Brown studies at Project HOME'S Honickman Learning Center. Once illiterate, he reads at the third-grade level and performs ninth-grade math. The organization gave him a studio apartment at 21st and Venango, health care, and a job at the HOME Spun thrift store, earning $8 an hour, a third of his salary applied toward rent.

"I'm good at selling, and I'm wearing Coach shoes," said Brown, a natty dresser. "This is a beautiful life, my safe haven. I have a key to turn in my door."

Odell Brown was a crack addict for 10 years living on and off the streets. He stayed 14 months with Project HOME. He worked with outreach counselors. He got clean. "Mainly, they helped me work on my self-esteem and my confidence, which was very low," said Brown, 50. He moved to his own place in Germantown, studied at Community College and today performs the same work as part of a psychiatric rehabilitation services team that helped him leave the streets.

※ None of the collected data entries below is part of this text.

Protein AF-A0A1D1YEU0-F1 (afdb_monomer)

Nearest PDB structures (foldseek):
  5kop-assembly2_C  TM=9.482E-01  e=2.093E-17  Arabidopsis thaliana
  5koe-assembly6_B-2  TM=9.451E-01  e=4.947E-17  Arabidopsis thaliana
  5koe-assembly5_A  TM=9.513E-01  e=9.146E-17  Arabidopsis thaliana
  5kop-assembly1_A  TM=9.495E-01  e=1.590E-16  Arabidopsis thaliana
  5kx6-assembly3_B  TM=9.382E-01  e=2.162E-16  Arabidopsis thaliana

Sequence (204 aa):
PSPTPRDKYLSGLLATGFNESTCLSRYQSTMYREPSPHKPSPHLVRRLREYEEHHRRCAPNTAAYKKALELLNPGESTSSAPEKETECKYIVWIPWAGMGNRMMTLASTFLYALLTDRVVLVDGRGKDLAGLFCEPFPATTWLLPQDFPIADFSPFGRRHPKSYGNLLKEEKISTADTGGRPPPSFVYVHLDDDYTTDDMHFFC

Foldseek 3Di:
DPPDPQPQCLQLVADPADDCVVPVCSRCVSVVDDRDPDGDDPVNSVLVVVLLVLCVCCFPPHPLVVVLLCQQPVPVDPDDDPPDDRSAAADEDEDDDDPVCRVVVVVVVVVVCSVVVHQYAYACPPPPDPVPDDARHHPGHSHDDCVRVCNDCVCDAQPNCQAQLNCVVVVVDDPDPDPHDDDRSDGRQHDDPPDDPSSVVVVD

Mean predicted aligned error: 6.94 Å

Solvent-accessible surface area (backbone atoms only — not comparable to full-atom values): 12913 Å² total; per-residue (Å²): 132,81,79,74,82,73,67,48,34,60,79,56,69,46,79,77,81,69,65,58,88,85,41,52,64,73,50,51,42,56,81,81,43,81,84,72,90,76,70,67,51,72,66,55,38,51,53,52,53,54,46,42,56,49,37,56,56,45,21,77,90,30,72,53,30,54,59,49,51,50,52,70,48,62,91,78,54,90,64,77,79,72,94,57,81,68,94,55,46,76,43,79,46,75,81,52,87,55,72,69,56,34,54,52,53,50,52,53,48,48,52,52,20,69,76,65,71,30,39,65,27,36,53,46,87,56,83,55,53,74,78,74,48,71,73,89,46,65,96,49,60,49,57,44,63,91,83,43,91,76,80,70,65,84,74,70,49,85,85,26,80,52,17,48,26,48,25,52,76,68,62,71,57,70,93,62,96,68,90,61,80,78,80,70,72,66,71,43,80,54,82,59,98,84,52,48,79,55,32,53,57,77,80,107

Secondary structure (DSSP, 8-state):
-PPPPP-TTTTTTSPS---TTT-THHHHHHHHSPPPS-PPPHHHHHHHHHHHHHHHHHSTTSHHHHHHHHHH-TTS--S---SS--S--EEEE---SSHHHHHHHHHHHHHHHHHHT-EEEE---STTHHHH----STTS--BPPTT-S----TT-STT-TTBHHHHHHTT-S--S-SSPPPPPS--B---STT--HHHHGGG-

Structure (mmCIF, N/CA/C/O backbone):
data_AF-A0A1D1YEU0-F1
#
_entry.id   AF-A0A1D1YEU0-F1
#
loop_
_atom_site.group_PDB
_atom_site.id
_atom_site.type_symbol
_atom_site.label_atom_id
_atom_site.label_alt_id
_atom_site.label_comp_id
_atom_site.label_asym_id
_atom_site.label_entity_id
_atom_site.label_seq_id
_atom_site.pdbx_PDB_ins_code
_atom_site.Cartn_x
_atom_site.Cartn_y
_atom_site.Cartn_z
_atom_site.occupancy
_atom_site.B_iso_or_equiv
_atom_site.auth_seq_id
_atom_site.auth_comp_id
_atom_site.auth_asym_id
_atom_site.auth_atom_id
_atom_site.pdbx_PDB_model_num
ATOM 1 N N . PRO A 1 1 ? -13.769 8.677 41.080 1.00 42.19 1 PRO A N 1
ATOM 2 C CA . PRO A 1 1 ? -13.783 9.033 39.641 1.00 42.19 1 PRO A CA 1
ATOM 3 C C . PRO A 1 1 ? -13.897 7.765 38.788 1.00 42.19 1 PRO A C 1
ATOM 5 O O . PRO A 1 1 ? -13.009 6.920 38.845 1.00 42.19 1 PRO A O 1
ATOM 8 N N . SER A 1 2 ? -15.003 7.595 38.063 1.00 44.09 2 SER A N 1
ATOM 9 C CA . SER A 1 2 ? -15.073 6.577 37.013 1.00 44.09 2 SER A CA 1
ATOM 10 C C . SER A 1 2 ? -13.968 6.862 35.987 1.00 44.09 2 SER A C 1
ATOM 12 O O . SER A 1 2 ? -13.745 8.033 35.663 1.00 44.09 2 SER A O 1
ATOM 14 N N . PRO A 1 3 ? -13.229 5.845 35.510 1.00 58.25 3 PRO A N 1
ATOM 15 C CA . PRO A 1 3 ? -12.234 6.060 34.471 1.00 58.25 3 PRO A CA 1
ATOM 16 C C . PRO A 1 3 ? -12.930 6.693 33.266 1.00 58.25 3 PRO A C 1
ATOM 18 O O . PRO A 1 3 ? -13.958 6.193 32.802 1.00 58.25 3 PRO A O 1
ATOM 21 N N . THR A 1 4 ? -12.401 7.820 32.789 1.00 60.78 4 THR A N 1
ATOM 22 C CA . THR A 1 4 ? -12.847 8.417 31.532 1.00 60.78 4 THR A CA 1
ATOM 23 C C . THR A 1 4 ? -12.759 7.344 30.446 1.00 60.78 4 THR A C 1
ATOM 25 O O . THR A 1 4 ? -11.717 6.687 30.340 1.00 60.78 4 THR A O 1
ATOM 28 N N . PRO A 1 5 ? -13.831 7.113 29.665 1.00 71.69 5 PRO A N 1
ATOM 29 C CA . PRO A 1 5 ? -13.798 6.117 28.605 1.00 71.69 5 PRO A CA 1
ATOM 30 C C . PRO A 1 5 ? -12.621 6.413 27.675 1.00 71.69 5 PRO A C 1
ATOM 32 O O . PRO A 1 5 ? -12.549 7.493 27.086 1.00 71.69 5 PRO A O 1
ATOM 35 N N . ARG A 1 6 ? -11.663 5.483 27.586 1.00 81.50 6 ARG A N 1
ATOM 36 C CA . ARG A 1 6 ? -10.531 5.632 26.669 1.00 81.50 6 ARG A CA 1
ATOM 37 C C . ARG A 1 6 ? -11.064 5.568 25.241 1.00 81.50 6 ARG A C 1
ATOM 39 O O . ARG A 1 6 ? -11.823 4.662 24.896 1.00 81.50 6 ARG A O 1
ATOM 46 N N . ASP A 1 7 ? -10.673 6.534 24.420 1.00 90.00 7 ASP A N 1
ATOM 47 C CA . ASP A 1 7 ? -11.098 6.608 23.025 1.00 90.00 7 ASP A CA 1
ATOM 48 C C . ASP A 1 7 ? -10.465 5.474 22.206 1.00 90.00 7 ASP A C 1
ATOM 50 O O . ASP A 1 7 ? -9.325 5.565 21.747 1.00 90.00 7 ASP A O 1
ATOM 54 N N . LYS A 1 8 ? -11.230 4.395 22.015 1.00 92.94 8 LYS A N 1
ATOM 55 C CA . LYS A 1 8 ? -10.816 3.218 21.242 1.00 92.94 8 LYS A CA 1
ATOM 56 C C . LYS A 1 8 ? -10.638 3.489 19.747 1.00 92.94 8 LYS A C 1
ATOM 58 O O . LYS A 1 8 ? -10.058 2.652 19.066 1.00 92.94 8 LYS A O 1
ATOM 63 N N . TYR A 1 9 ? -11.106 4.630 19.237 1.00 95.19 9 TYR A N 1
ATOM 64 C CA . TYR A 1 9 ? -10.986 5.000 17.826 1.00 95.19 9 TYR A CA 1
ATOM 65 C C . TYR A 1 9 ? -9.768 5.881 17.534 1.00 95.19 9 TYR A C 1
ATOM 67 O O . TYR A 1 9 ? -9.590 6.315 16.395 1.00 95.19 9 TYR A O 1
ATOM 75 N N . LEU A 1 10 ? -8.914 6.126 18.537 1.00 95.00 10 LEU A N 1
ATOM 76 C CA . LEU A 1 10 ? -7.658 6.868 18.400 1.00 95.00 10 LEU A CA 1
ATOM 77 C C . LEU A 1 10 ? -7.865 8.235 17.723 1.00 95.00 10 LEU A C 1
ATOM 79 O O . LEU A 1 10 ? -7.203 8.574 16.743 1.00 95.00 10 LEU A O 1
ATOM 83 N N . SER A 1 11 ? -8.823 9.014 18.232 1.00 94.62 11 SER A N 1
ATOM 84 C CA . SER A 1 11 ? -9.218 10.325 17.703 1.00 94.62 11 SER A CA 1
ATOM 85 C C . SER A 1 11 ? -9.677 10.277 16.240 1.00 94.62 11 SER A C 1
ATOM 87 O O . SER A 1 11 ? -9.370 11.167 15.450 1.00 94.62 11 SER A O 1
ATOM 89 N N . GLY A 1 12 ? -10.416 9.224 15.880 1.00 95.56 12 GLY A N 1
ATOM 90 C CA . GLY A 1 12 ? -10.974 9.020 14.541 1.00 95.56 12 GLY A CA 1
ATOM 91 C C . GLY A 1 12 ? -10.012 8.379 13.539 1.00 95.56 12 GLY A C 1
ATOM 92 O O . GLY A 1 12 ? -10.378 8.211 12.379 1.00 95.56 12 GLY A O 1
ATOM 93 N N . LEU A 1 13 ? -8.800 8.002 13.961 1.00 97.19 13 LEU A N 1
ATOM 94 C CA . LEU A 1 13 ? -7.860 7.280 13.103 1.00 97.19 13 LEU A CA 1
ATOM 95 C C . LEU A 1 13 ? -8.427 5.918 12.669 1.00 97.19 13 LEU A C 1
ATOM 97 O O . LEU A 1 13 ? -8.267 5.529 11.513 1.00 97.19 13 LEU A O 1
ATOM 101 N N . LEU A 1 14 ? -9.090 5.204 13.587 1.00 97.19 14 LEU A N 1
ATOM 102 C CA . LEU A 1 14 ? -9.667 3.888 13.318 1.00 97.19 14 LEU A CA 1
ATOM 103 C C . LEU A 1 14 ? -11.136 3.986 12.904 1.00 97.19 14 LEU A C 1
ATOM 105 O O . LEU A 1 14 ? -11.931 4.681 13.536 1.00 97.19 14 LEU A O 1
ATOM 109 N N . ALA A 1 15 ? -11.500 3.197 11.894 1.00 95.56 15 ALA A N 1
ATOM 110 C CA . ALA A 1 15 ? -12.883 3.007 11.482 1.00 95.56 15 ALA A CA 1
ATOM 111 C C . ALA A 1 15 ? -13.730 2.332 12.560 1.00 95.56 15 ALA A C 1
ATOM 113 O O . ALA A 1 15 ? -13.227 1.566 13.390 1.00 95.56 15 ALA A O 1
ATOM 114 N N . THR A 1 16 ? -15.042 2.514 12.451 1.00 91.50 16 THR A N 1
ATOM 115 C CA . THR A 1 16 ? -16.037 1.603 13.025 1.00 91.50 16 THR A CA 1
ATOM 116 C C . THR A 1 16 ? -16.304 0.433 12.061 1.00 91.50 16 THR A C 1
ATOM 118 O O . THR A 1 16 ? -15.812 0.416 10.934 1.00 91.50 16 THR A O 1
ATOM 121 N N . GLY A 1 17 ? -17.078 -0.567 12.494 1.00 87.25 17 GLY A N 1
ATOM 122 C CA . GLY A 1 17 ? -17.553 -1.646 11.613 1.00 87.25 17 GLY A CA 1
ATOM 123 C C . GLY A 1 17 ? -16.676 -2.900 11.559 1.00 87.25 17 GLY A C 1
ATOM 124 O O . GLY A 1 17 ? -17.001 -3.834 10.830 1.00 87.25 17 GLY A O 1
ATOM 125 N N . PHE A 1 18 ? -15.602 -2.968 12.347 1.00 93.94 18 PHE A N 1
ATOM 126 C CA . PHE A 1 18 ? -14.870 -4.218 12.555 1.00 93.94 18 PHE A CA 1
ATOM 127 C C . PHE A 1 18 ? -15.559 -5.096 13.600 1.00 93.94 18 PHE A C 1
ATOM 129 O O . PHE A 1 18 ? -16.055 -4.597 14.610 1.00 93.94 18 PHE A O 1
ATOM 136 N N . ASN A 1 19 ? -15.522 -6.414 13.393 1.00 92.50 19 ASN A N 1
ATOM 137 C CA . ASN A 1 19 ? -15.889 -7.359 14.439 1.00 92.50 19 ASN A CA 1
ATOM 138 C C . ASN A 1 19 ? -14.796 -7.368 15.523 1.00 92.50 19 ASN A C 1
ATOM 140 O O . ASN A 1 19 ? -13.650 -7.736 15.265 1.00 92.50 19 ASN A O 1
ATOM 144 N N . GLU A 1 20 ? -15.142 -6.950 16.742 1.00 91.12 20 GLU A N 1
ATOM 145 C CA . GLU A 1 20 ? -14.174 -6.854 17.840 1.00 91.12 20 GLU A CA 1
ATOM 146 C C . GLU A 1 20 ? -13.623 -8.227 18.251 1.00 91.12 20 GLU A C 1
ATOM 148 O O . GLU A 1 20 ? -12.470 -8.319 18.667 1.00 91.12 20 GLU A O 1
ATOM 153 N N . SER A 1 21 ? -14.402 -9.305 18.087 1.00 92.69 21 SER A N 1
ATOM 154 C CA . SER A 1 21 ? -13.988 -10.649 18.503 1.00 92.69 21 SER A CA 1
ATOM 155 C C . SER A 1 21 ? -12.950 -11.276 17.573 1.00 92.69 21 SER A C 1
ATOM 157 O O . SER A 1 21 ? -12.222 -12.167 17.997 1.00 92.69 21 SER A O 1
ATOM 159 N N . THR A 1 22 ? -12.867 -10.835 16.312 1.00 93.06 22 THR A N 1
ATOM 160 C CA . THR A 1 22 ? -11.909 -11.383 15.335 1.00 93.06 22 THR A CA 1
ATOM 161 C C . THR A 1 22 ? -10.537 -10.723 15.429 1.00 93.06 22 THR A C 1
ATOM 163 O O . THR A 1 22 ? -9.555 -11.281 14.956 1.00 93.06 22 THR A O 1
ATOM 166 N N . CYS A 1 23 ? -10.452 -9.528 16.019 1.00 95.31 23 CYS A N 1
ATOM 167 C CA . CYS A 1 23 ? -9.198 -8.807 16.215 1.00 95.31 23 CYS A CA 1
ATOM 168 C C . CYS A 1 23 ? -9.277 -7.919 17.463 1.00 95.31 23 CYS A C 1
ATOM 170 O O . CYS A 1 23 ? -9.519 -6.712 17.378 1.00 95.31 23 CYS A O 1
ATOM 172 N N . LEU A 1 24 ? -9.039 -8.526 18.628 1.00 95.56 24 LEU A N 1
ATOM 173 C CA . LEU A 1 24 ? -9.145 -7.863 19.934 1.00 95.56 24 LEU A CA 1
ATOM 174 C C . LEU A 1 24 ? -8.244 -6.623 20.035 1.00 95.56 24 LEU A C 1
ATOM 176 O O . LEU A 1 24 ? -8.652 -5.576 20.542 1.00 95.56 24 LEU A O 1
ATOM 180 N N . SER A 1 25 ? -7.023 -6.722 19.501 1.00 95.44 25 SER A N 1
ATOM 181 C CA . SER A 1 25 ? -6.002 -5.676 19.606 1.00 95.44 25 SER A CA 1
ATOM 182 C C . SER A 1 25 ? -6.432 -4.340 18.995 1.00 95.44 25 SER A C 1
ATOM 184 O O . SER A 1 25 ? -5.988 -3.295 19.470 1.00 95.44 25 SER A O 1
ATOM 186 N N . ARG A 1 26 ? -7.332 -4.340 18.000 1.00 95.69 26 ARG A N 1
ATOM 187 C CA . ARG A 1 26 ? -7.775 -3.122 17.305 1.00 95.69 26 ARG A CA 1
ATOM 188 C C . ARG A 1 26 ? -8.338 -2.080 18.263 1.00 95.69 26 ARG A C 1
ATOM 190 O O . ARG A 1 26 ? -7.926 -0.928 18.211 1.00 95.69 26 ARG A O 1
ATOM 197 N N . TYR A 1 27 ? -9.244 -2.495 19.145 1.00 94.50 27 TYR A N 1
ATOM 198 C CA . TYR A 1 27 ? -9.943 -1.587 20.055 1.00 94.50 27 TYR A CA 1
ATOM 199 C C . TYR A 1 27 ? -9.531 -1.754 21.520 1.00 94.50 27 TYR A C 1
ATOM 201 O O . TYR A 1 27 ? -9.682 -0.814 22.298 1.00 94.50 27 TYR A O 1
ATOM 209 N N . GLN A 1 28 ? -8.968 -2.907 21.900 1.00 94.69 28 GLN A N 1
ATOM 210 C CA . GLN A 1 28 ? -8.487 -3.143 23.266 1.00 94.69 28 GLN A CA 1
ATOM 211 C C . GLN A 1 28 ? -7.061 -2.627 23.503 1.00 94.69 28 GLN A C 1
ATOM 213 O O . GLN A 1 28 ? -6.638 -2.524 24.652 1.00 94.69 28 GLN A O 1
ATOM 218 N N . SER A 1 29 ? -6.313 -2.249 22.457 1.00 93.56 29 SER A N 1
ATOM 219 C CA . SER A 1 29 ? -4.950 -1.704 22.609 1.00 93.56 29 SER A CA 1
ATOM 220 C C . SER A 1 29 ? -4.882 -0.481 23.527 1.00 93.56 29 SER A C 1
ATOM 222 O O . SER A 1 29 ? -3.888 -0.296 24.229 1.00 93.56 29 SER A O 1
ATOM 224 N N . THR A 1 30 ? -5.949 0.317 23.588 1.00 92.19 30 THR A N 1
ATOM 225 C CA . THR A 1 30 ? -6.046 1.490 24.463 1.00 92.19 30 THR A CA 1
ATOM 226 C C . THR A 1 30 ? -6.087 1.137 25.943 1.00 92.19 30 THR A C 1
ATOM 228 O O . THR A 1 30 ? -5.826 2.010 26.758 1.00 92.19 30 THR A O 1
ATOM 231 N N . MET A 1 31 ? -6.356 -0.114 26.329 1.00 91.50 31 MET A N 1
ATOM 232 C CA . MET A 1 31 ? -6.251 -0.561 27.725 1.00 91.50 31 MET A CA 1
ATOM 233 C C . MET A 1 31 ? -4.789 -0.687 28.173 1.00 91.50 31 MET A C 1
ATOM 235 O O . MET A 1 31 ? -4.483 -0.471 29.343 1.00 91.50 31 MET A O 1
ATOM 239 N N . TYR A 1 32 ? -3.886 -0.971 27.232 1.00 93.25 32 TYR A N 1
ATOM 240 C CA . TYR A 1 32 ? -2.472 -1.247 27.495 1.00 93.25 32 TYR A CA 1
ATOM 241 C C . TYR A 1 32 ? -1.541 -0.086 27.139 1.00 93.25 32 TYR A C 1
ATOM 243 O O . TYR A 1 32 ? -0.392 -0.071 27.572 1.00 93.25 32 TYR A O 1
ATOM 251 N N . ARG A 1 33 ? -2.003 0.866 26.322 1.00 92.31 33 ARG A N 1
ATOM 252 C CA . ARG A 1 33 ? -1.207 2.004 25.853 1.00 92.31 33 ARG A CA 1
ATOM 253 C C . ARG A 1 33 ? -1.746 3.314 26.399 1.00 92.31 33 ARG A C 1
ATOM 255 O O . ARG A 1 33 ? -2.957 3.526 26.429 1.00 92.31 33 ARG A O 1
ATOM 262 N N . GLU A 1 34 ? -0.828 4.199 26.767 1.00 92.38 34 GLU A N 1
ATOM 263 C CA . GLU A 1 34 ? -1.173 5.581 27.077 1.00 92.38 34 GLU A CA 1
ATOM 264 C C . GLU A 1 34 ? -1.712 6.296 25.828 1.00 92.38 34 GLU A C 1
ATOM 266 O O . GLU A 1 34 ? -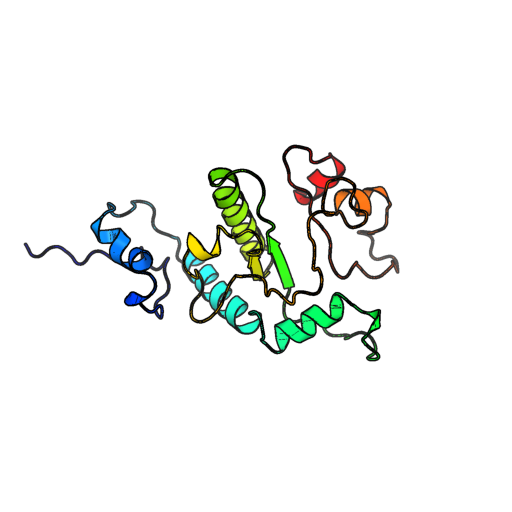1.259 6.014 24.709 1.00 92.38 34 GLU A O 1
ATOM 271 N N . PRO A 1 35 ? -2.680 7.217 25.983 1.00 90.88 35 PRO A N 1
ATOM 272 C CA . PRO A 1 35 ? -3.164 8.025 24.875 1.00 90.88 35 PRO A CA 1
ATOM 273 C C . PRO A 1 35 ? -2.023 8.805 24.211 1.00 90.88 35 PRO A C 1
ATOM 275 O O . PRO A 1 35 ? -1.251 9.493 24.877 1.00 90.88 35 PRO A O 1
ATOM 278 N N . SER A 1 36 ? -1.936 8.727 22.882 1.00 92.38 36 SER A N 1
ATOM 279 C CA . SER A 1 36 ? -0.952 9.499 22.117 1.00 92.38 36 SER A CA 1
ATOM 280 C C . SER A 1 36 ? -1.215 11.007 22.256 1.00 92.38 36 SER A C 1
ATOM 282 O O . SER A 1 36 ? -2.361 11.434 22.075 1.00 92.38 36 SER A O 1
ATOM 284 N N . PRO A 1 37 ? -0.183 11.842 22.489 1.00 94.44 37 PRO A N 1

Sister Mary told me, "Homelessness, like education, is not going to be solved by bake sales. There is a serious and important role for government, the private sector, and individuals." Contributions to Project HOME are grand, always needed, but Sister Mary and McConnon believe the true place to start is where they did as volunteers. McConnon told me, "come and be a part of this community, to see the dignity in every human being. There aren't any people who have come here to help who haven't found themselves profoundly changed."